***** Data provided

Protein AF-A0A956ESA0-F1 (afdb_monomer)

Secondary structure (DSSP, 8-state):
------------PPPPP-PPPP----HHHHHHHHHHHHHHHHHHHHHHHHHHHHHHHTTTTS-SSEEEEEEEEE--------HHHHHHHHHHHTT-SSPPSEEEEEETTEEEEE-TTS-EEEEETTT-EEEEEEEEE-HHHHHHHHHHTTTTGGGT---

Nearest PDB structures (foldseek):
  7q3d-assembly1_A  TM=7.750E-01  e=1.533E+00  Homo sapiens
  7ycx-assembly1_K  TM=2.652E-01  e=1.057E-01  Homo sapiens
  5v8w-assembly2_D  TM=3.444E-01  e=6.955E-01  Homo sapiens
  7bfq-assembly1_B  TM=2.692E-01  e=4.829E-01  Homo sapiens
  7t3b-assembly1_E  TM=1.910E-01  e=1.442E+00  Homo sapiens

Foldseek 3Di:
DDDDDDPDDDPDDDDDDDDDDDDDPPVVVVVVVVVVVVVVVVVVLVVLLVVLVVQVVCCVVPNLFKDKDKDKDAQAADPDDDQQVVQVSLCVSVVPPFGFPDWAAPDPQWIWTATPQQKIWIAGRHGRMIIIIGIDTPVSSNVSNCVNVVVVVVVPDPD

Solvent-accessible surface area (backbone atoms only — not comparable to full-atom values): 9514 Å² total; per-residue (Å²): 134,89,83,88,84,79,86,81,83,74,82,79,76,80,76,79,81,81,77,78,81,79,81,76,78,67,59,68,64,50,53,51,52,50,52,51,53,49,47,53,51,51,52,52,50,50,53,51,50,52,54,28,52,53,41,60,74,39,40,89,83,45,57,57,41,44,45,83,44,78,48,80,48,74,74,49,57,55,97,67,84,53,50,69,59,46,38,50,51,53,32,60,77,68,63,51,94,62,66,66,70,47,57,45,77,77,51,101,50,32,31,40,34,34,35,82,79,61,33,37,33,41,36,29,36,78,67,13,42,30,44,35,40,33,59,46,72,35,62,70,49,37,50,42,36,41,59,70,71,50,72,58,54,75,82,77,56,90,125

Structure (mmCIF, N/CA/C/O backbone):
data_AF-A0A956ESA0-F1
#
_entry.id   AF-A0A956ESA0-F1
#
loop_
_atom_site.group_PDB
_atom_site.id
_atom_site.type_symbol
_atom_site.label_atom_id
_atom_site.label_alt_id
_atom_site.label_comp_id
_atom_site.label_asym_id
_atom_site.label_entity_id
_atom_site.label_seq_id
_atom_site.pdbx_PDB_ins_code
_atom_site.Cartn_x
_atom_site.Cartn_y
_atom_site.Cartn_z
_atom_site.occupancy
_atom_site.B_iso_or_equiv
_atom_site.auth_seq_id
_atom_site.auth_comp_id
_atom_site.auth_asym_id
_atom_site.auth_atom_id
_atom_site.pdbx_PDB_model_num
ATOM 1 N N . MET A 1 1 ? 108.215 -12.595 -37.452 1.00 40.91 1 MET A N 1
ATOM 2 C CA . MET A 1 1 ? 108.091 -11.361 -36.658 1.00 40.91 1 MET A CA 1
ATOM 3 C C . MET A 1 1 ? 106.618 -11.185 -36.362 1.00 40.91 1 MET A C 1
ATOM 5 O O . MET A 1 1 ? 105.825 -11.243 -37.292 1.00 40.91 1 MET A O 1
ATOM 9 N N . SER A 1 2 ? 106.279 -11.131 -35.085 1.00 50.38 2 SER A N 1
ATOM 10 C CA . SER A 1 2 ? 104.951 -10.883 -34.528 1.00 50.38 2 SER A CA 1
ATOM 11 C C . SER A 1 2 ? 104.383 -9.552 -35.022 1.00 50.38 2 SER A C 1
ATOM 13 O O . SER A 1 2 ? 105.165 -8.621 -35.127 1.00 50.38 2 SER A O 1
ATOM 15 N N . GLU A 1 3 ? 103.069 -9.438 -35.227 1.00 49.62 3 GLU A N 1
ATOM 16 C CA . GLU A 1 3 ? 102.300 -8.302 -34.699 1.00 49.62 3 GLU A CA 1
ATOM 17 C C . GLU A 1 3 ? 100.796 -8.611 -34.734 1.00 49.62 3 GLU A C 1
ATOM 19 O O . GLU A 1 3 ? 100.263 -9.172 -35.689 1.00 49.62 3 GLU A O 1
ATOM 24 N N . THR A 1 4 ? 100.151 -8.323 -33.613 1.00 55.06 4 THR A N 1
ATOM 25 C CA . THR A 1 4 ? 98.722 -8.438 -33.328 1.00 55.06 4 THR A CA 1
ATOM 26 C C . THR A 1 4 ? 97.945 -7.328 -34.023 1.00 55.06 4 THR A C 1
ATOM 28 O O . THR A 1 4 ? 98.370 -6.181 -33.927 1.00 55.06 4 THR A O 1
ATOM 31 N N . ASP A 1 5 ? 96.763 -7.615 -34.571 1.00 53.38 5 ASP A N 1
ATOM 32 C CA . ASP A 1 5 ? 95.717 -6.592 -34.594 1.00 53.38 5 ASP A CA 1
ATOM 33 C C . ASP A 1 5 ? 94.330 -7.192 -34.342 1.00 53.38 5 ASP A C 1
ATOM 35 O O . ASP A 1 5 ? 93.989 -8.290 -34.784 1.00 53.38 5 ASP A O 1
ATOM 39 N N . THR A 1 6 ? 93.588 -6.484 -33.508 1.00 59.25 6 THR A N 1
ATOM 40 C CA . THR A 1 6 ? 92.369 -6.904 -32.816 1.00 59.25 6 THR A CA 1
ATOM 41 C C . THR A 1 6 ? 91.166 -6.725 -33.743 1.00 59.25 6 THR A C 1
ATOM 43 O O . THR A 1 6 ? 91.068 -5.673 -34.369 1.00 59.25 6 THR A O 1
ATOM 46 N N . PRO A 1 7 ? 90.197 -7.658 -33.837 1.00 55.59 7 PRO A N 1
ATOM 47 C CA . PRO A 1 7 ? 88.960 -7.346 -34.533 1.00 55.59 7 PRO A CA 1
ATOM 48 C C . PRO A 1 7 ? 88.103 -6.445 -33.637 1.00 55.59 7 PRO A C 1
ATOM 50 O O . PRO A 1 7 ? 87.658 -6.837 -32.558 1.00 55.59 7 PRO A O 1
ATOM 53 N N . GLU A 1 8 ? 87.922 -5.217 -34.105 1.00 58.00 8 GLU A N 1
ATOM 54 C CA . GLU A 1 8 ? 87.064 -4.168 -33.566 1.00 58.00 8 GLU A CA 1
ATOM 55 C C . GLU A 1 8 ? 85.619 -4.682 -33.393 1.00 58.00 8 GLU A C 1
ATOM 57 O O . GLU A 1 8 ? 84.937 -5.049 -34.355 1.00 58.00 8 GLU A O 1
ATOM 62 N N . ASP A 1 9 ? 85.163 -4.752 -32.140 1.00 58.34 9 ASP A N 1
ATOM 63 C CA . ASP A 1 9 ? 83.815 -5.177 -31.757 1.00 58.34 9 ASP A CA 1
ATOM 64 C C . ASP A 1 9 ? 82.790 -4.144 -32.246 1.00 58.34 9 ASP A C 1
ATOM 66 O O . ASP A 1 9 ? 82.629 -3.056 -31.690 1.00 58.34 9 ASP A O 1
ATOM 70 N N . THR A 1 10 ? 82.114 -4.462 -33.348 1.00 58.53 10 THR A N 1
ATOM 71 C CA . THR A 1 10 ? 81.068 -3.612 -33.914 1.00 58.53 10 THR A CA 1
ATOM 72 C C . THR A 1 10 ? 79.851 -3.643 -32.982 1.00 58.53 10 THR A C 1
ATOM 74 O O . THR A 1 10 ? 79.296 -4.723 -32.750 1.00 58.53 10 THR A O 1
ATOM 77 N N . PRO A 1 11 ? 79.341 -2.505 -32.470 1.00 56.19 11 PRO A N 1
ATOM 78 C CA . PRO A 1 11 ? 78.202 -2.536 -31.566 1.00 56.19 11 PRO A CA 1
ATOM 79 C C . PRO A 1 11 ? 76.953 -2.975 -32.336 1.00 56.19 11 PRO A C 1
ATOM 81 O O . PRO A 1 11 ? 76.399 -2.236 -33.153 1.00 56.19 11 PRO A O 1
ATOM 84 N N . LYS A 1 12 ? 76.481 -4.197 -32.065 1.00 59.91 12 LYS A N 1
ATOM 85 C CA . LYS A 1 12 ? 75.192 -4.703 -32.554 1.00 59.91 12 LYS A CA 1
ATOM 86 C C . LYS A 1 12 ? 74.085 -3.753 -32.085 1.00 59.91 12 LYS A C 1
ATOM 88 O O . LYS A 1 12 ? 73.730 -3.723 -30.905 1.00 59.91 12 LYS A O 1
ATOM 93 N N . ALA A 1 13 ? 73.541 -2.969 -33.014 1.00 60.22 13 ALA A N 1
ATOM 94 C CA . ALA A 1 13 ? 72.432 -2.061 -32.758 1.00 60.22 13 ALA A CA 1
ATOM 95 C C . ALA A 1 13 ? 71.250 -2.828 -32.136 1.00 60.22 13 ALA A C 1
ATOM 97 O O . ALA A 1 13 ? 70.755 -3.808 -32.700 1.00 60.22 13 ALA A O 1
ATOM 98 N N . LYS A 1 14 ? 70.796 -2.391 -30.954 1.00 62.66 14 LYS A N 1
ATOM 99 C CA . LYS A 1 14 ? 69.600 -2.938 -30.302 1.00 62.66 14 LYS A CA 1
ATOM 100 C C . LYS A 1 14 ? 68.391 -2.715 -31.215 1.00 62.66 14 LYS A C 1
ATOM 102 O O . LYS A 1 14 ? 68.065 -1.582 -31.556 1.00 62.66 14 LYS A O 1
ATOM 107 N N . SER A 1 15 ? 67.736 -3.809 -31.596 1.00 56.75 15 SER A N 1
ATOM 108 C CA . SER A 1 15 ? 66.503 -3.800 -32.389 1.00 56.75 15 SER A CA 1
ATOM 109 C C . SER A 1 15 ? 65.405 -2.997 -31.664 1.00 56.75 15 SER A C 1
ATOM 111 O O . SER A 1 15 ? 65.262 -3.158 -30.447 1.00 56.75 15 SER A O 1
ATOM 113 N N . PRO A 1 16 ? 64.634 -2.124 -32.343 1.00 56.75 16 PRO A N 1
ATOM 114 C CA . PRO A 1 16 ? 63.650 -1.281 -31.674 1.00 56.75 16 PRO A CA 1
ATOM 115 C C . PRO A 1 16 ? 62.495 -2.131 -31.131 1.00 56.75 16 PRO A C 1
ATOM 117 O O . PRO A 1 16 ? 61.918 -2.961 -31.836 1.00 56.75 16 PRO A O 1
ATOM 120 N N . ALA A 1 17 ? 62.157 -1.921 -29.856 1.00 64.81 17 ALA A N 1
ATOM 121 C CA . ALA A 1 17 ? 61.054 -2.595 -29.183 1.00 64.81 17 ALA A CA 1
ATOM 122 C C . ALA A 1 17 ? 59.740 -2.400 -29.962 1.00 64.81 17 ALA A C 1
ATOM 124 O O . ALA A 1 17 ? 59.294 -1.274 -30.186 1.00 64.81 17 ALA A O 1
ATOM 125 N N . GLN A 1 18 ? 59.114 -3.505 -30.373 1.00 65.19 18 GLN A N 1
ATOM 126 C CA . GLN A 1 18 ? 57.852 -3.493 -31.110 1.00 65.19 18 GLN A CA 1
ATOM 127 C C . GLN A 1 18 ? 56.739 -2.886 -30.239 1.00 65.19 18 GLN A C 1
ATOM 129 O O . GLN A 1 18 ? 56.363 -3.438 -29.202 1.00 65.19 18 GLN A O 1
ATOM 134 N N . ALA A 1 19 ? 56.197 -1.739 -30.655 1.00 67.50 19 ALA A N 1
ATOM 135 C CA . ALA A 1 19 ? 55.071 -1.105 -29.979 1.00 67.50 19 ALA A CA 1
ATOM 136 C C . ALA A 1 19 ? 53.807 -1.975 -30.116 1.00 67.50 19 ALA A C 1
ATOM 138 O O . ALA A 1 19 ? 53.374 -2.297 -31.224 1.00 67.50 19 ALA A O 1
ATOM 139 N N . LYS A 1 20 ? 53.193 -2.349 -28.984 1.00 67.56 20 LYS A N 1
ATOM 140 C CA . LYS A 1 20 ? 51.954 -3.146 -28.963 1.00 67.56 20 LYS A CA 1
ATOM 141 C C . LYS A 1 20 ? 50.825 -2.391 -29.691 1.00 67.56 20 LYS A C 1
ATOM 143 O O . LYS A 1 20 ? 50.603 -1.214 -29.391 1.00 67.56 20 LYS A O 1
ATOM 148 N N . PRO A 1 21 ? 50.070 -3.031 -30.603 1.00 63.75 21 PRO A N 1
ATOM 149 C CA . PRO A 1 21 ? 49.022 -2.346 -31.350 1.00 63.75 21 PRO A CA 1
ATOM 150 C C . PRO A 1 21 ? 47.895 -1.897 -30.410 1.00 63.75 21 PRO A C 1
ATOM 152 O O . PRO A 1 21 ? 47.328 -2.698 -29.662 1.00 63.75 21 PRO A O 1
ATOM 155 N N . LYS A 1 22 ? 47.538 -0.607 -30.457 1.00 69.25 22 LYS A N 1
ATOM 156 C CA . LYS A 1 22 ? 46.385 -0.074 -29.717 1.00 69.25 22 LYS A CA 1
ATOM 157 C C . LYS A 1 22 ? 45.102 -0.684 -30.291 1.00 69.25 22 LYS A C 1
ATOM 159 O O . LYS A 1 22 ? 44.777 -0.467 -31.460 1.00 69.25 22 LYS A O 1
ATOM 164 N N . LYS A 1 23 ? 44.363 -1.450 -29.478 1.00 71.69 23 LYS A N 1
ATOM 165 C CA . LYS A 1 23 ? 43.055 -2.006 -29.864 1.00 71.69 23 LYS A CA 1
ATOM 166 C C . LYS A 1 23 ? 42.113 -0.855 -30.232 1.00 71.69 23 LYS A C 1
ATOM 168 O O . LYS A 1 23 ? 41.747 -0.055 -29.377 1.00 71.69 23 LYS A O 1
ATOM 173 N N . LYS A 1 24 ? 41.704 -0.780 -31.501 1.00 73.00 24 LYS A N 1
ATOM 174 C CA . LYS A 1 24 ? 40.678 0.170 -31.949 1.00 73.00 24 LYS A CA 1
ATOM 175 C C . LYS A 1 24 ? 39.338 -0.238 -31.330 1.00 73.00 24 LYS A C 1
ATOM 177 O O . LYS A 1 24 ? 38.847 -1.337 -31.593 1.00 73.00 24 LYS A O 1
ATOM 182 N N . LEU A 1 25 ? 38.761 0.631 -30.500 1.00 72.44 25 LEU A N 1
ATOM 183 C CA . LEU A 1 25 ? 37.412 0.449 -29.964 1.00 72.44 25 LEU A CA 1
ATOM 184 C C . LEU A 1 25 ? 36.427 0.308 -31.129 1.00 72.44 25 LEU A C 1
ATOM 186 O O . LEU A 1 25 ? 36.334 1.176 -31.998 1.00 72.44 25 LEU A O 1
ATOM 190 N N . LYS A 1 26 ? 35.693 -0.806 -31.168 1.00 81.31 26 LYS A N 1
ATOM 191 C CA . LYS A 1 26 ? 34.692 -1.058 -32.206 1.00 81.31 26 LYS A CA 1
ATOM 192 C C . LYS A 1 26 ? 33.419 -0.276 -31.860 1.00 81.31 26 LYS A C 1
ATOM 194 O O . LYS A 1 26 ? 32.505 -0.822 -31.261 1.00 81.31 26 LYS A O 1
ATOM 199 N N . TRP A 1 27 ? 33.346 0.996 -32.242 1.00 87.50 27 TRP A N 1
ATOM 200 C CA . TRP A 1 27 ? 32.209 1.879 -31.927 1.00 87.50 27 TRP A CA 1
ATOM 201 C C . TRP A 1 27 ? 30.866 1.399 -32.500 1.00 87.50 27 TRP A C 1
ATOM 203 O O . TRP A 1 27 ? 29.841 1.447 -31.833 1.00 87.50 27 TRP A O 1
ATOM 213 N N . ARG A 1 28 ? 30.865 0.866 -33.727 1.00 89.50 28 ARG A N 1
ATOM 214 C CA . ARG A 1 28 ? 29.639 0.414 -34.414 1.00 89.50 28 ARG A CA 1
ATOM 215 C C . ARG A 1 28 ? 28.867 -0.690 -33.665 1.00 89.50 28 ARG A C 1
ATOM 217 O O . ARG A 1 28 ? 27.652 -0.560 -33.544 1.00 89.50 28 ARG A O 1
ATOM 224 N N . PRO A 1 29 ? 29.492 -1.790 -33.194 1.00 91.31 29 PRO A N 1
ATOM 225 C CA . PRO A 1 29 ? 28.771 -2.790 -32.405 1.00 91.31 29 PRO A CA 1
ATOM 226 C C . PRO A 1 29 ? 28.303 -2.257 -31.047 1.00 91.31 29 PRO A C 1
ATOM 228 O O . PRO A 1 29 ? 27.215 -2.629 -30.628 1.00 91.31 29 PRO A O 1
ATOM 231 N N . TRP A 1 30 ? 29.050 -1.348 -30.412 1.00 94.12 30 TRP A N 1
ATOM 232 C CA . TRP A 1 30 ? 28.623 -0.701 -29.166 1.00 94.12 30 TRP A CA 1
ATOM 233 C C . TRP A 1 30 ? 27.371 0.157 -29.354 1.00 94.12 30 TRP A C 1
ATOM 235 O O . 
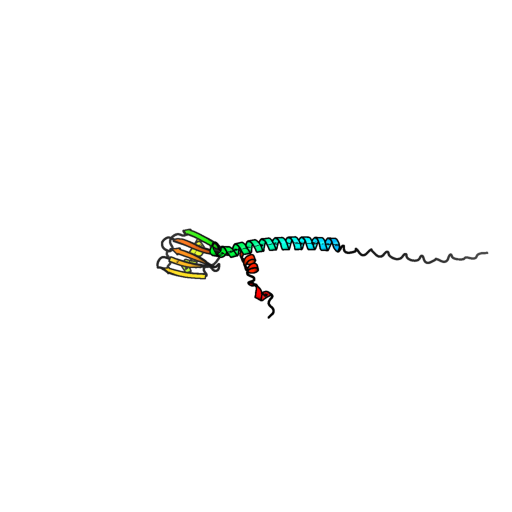TRP A 1 30 ? 26.416 0.007 -28.603 1.00 94.12 30 TRP A O 1
ATOM 245 N N . ILE A 1 31 ? 27.329 0.984 -30.402 1.00 95.44 31 ILE A N 1
ATOM 246 C CA . ILE A 1 31 ? 26.148 1.799 -30.724 1.00 95.44 31 ILE A CA 1
ATOM 247 C C . ILE A 1 31 ? 24.934 0.915 -31.028 1.00 95.44 31 ILE A C 1
ATOM 249 O O . ILE A 1 31 ? 23.838 1.221 -30.574 1.00 95.44 31 ILE A O 1
ATOM 253 N N . ARG A 1 32 ? 25.104 -0.196 -31.761 1.00 94.50 32 ARG A N 1
ATOM 254 C CA . ARG A 1 32 ? 23.985 -1.123 -32.016 1.00 94.50 32 ARG A CA 1
ATOM 255 C C . ARG A 1 32 ? 23.478 -1.793 -30.748 1.00 94.50 32 ARG A C 1
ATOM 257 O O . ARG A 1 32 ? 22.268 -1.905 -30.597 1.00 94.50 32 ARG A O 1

**********

Directions
Using the records above, list each line that includes "sapiens".

Your response
  7q3d-assembly1_A  TM=7.750E-01  e=1.533E+00  Homo sapiens
  7ycx-assembly1_K  TM=2.652E-01  e=1.057E-01  Homo sapiens
  5v8w-assembly2_D  TM=3.444E-01  e=6.955E-01  Homo sapiens
  7bfq-assembly1_B  TM=2.692E-01  e=4.829E-01  Homo sapiens
  7t3b-assembly1_E  TM=1.910E-01  e=1.442E+00  Homo sapiens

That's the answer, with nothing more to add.